**DIRECTIONS:** Although the data below contains pictures, output only the lines between those holding "ATOM 131 C CA" and "ATOM 186 O O", inclusive, exactly and without those pictures.

**RECORD SET:**
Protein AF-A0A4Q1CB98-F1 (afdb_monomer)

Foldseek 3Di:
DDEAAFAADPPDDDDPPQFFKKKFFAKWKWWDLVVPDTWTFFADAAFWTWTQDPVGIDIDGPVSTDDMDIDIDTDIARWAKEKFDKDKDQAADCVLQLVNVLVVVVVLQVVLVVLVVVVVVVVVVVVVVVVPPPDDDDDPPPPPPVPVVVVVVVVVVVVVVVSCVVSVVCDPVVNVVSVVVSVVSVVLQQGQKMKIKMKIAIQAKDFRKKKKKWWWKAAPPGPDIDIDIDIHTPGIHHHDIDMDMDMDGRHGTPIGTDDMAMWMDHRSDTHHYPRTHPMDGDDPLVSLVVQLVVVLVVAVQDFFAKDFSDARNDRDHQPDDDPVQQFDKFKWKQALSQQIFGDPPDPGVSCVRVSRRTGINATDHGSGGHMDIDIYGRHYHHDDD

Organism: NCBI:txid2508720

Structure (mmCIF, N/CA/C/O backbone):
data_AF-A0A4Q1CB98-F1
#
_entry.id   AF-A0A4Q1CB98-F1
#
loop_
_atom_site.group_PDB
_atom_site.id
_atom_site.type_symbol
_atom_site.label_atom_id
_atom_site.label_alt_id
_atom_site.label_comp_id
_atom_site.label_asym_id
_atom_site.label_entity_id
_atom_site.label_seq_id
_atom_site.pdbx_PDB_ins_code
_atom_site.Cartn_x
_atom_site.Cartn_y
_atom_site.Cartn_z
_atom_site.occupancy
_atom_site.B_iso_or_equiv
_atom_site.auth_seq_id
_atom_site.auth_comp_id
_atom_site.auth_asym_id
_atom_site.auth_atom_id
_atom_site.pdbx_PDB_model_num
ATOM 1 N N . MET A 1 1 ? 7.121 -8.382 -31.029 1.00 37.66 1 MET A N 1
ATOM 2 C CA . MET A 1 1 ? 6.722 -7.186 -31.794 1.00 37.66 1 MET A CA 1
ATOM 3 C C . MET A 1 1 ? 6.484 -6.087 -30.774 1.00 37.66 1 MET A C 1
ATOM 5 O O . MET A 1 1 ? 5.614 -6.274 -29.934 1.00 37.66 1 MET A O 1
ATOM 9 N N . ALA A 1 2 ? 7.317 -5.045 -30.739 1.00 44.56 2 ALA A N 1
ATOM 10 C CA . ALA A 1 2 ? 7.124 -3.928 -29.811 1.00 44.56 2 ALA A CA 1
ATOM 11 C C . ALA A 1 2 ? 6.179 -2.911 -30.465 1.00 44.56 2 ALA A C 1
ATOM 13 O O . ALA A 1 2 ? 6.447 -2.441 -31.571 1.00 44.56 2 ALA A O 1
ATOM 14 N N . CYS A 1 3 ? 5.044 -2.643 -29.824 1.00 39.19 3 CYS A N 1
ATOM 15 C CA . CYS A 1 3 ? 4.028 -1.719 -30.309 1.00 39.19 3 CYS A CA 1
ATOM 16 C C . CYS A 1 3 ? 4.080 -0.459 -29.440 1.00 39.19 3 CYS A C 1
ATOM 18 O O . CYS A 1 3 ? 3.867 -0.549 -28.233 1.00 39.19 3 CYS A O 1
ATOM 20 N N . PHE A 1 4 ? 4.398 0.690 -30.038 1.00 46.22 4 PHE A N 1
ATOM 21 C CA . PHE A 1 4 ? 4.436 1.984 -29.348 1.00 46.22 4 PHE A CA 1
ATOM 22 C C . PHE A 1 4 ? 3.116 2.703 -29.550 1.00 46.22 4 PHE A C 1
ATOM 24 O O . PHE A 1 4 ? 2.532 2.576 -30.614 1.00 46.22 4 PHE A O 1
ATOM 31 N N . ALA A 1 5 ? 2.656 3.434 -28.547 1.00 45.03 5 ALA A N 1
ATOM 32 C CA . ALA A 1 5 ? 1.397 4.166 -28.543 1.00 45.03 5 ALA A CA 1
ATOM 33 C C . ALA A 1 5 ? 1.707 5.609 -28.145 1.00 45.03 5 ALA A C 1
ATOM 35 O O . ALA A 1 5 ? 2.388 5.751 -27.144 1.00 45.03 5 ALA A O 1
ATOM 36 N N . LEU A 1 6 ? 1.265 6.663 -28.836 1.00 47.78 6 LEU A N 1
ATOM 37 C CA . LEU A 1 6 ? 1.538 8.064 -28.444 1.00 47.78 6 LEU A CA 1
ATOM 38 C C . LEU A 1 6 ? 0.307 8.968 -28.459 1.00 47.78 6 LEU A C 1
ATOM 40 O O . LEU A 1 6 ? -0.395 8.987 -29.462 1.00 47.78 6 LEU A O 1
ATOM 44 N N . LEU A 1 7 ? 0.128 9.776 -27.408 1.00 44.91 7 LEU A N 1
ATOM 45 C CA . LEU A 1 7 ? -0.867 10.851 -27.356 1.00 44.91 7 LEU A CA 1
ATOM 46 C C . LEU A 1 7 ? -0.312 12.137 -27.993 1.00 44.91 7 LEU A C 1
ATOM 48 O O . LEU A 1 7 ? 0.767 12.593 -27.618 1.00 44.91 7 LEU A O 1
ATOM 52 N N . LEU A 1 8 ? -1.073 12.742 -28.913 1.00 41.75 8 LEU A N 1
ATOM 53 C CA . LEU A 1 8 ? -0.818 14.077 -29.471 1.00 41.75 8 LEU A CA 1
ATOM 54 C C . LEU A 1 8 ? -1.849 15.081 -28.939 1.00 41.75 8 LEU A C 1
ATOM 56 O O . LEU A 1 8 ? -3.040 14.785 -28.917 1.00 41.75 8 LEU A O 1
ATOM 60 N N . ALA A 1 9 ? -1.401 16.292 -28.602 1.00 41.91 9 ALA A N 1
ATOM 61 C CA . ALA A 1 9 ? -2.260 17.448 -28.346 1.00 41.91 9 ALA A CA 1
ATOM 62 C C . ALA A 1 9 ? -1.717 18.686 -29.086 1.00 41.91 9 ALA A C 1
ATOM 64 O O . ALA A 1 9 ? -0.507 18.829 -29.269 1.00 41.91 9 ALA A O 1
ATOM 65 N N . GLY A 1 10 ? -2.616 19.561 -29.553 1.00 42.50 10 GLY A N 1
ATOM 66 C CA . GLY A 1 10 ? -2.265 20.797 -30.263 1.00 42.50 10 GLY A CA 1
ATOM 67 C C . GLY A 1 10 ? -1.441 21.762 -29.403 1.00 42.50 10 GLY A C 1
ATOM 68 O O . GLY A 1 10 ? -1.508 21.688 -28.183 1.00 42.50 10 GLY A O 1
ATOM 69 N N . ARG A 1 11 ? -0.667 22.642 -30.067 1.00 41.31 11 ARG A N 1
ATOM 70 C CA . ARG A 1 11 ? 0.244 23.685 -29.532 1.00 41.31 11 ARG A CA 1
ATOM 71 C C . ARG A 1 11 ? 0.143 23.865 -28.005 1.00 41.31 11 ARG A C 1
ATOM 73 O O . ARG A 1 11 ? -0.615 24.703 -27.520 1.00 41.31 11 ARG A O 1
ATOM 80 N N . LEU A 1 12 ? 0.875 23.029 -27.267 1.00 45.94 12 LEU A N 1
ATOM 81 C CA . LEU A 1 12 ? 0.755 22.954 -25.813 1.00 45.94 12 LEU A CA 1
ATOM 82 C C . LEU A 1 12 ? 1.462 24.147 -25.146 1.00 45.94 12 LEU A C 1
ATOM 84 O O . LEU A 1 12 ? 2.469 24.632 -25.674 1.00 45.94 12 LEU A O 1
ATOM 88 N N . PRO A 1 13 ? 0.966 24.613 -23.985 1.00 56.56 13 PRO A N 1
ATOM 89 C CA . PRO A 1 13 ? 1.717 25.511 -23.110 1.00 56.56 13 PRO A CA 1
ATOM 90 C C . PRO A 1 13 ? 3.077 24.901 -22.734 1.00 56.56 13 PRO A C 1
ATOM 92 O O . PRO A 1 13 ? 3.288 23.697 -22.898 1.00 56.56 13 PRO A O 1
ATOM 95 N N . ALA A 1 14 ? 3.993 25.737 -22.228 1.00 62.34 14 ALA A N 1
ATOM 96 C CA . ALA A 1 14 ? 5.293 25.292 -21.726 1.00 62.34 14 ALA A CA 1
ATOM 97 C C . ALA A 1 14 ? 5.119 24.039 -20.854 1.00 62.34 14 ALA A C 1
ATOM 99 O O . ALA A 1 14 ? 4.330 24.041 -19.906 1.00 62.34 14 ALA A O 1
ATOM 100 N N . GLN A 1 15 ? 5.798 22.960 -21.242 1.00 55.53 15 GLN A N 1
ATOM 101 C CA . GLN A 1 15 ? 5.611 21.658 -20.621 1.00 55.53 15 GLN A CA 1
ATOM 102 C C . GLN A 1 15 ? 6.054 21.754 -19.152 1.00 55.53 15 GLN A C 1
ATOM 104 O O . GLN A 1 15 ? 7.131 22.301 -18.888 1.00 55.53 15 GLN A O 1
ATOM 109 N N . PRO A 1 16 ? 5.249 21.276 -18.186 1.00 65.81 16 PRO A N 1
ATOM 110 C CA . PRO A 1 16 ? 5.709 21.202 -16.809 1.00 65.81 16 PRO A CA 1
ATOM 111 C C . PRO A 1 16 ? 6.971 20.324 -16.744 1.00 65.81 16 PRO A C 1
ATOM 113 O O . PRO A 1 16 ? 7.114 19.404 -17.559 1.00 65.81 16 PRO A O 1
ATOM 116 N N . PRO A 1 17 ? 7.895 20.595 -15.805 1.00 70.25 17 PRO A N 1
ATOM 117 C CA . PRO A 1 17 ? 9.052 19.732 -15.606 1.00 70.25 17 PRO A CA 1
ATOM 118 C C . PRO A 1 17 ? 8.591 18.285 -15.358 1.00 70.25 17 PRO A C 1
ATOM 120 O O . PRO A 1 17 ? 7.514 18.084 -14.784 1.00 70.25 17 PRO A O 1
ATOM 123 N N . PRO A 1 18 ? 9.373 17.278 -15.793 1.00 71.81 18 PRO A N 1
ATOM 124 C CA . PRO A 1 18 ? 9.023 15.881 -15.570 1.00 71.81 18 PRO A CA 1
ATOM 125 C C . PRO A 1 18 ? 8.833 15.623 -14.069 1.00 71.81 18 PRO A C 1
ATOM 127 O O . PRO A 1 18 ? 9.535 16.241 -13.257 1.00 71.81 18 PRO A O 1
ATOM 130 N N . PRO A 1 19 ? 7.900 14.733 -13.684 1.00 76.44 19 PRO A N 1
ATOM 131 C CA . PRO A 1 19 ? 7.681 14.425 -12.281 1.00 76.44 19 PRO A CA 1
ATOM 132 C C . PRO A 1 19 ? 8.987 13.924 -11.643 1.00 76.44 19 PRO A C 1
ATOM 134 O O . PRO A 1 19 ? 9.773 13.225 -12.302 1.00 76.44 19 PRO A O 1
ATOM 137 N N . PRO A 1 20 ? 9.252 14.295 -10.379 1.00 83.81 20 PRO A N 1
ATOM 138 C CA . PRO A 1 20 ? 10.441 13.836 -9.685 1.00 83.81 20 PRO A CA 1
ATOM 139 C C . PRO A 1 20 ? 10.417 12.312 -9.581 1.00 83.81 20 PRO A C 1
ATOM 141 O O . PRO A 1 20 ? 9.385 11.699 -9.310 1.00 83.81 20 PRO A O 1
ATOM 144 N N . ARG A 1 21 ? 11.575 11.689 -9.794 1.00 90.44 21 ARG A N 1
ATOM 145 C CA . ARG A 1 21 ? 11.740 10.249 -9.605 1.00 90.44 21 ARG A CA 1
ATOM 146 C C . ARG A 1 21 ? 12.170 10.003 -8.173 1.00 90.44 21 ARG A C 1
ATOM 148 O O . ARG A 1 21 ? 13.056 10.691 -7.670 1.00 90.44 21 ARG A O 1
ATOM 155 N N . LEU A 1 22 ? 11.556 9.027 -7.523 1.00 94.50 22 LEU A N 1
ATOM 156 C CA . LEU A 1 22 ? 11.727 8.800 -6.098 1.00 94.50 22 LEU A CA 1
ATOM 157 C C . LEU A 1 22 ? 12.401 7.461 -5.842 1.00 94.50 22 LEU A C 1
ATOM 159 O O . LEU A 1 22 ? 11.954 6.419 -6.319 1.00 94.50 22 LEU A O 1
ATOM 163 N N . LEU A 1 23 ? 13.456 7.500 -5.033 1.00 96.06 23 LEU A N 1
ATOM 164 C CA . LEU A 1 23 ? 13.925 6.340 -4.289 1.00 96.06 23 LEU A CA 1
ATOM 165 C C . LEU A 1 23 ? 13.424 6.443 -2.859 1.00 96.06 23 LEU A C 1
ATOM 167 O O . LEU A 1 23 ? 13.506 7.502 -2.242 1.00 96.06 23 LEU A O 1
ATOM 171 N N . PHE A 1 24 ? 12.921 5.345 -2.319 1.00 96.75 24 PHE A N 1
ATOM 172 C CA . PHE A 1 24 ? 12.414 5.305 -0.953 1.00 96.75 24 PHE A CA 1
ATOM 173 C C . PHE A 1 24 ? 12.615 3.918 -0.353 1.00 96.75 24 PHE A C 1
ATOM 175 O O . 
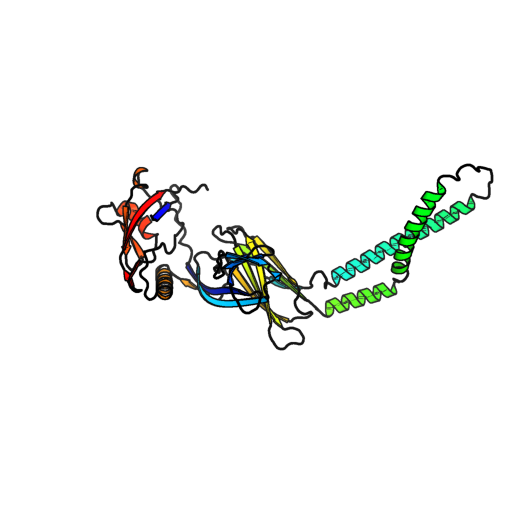PHE A 1 24 ? 12.753 2.925 -1.069 1.00 96.75 24 PHE A O 1
ATOM 182 N N . LEU A 1 25 ? 12.669 3.841 0.976 1.00 96.94 25 LEU A N 1
ATOM 183 C CA . LEU A 1 25 ? 12.778 2.567 1.677 1.00 96.94 25 LEU A CA 1
ATOM 184 C C . LEU A 1 25 ? 11.380 1.965 1.844 1.00 96.94 25 LEU A C 1
ATOM 186 O O . LEU A 1 25 ? 10.765 2.097 2.906 1.00 96.94 25 LEU A O 1
ATOM 190 N N . GLY A 1 26 ? 10.905 1.338 0.773 1.00 95.75 26 GLY A N 1
ATOM 191 C CA . GLY A 1 26 ? 9.641 0.621 0.726 1.00 95.75 26 GLY A CA 1
ATOM 192 C C . GLY A 1 26 ? 9.727 -0.764 1.358 1.00 95.75 26 GLY A C 1
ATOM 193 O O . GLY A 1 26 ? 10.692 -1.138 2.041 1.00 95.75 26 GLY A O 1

**ANSWER:**
ATOM 131 C CA . PRO A 1 19 ? 7.681 14.425 -12.281 1.00 76.44 19 PRO A CA 1
ATOM 132 C C . PRO A 1 19 ? 8.987 13.924 -11.643 1.00 76.44 19 PRO A C 1
ATOM 134 O O . PRO A 1 19 ? 9.773 13.225 -12.302 1.00 76.44 19 PRO A O 1
ATOM 137 N N . PRO A 1 20 ? 9.252 14.295 -10.379 1.00 83.81 20 PRO A N 1
ATOM 138 C CA . PRO A 1 20 ? 10.441 13.836 -9.685 1.00 83.81 20 PRO A CA 1
ATOM 139 C C . PRO A 1 20 ? 10.417 12.312 -9.581 1.00 83.81 20 PRO A C 1
ATOM 141 O O . PRO A 1 20 ? 9.385 11.699 -9.310 1.00 83.81 20 PRO A O 1
ATOM 144 N N . ARG A 1 21 ? 11.575 11.689 -9.794 1.00 90.44 21 ARG A N 1
ATOM 145 C CA . ARG A 1 21 ? 11.740 10.249 -9.605 1.00 90.44 21 ARG A CA 1
ATOM 146 C C . ARG A 1 21 ? 12.170 10.003 -8.173 1.00 90.44 21 ARG A C 1
ATOM 148 O O . ARG A 1 21 ? 13.056 10.691 -7.670 1.00 90.44 21 ARG A O 1
ATOM 155 N N . LEU A 1 22 ? 11.556 9.027 -7.523 1.00 94.50 22 LEU A N 1
ATOM 156 C CA . LEU A 1 22 ? 11.727 8.800 -6.098 1.00 94.50 22 LEU A CA 1
ATOM 157 C C . LEU A 1 22 ? 12.401 7.461 -5.842 1.00 94.50 22 LEU A C 1
ATOM 159 O O . LEU A 1 22 ? 11.954 6.419 -6.319 1.00 94.50 22 LEU A O 1
ATOM 163 N N . LEU A 1 23 ? 13.456 7.500 -5.033 1.00 96.06 23 LEU A N 1
ATOM 164 C CA . LEU A 1 23 ? 13.925 6.340 -4.289 1.00 96.06 23 LEU A CA 1
ATOM 165 C C . LEU A 1 23 ? 13.424 6.443 -2.859 1.00 96.06 23 LEU A C 1
ATOM 167 O O . LEU A 1 23 ? 13.506 7.502 -2.242 1.00 96.06 23 LEU A O 1
ATOM 171 N N . PHE A 1 24 ? 12.921 5.345 -2.319 1.00 96.75 24 PHE A N 1
ATOM 172 C CA . PHE A 1 24 ? 12.414 5.305 -0.953 1.00 96.75 24 PHE A CA 1
ATOM 173 C C . PHE A 1 24 ? 12.615 3.918 -0.353 1.00 96.75 24 PHE A C 1
ATOM 175 O O . 
PHE A 1 24 ? 12.753 2.925 -1.069 1.00 96.75 24 PHE A O 1
ATOM 182 N N . LEU A 1 25 ? 12.669 3.841 0.976 1.00 96.94 25 LEU A N 1
ATOM 183 C CA . LEU A 1 25 ? 12.778 2.567 1.677 1.00 96.94 25 LEU A CA 1
ATOM 184 C C . LEU A 1 25 ? 11.380 1.965 1.844 1.00 96.94 25 LEU A C 1
ATOM 186 O O . LEU A 1 25 ? 10.765 2.097 2.906 1.00 96.94 25 LEU A O 1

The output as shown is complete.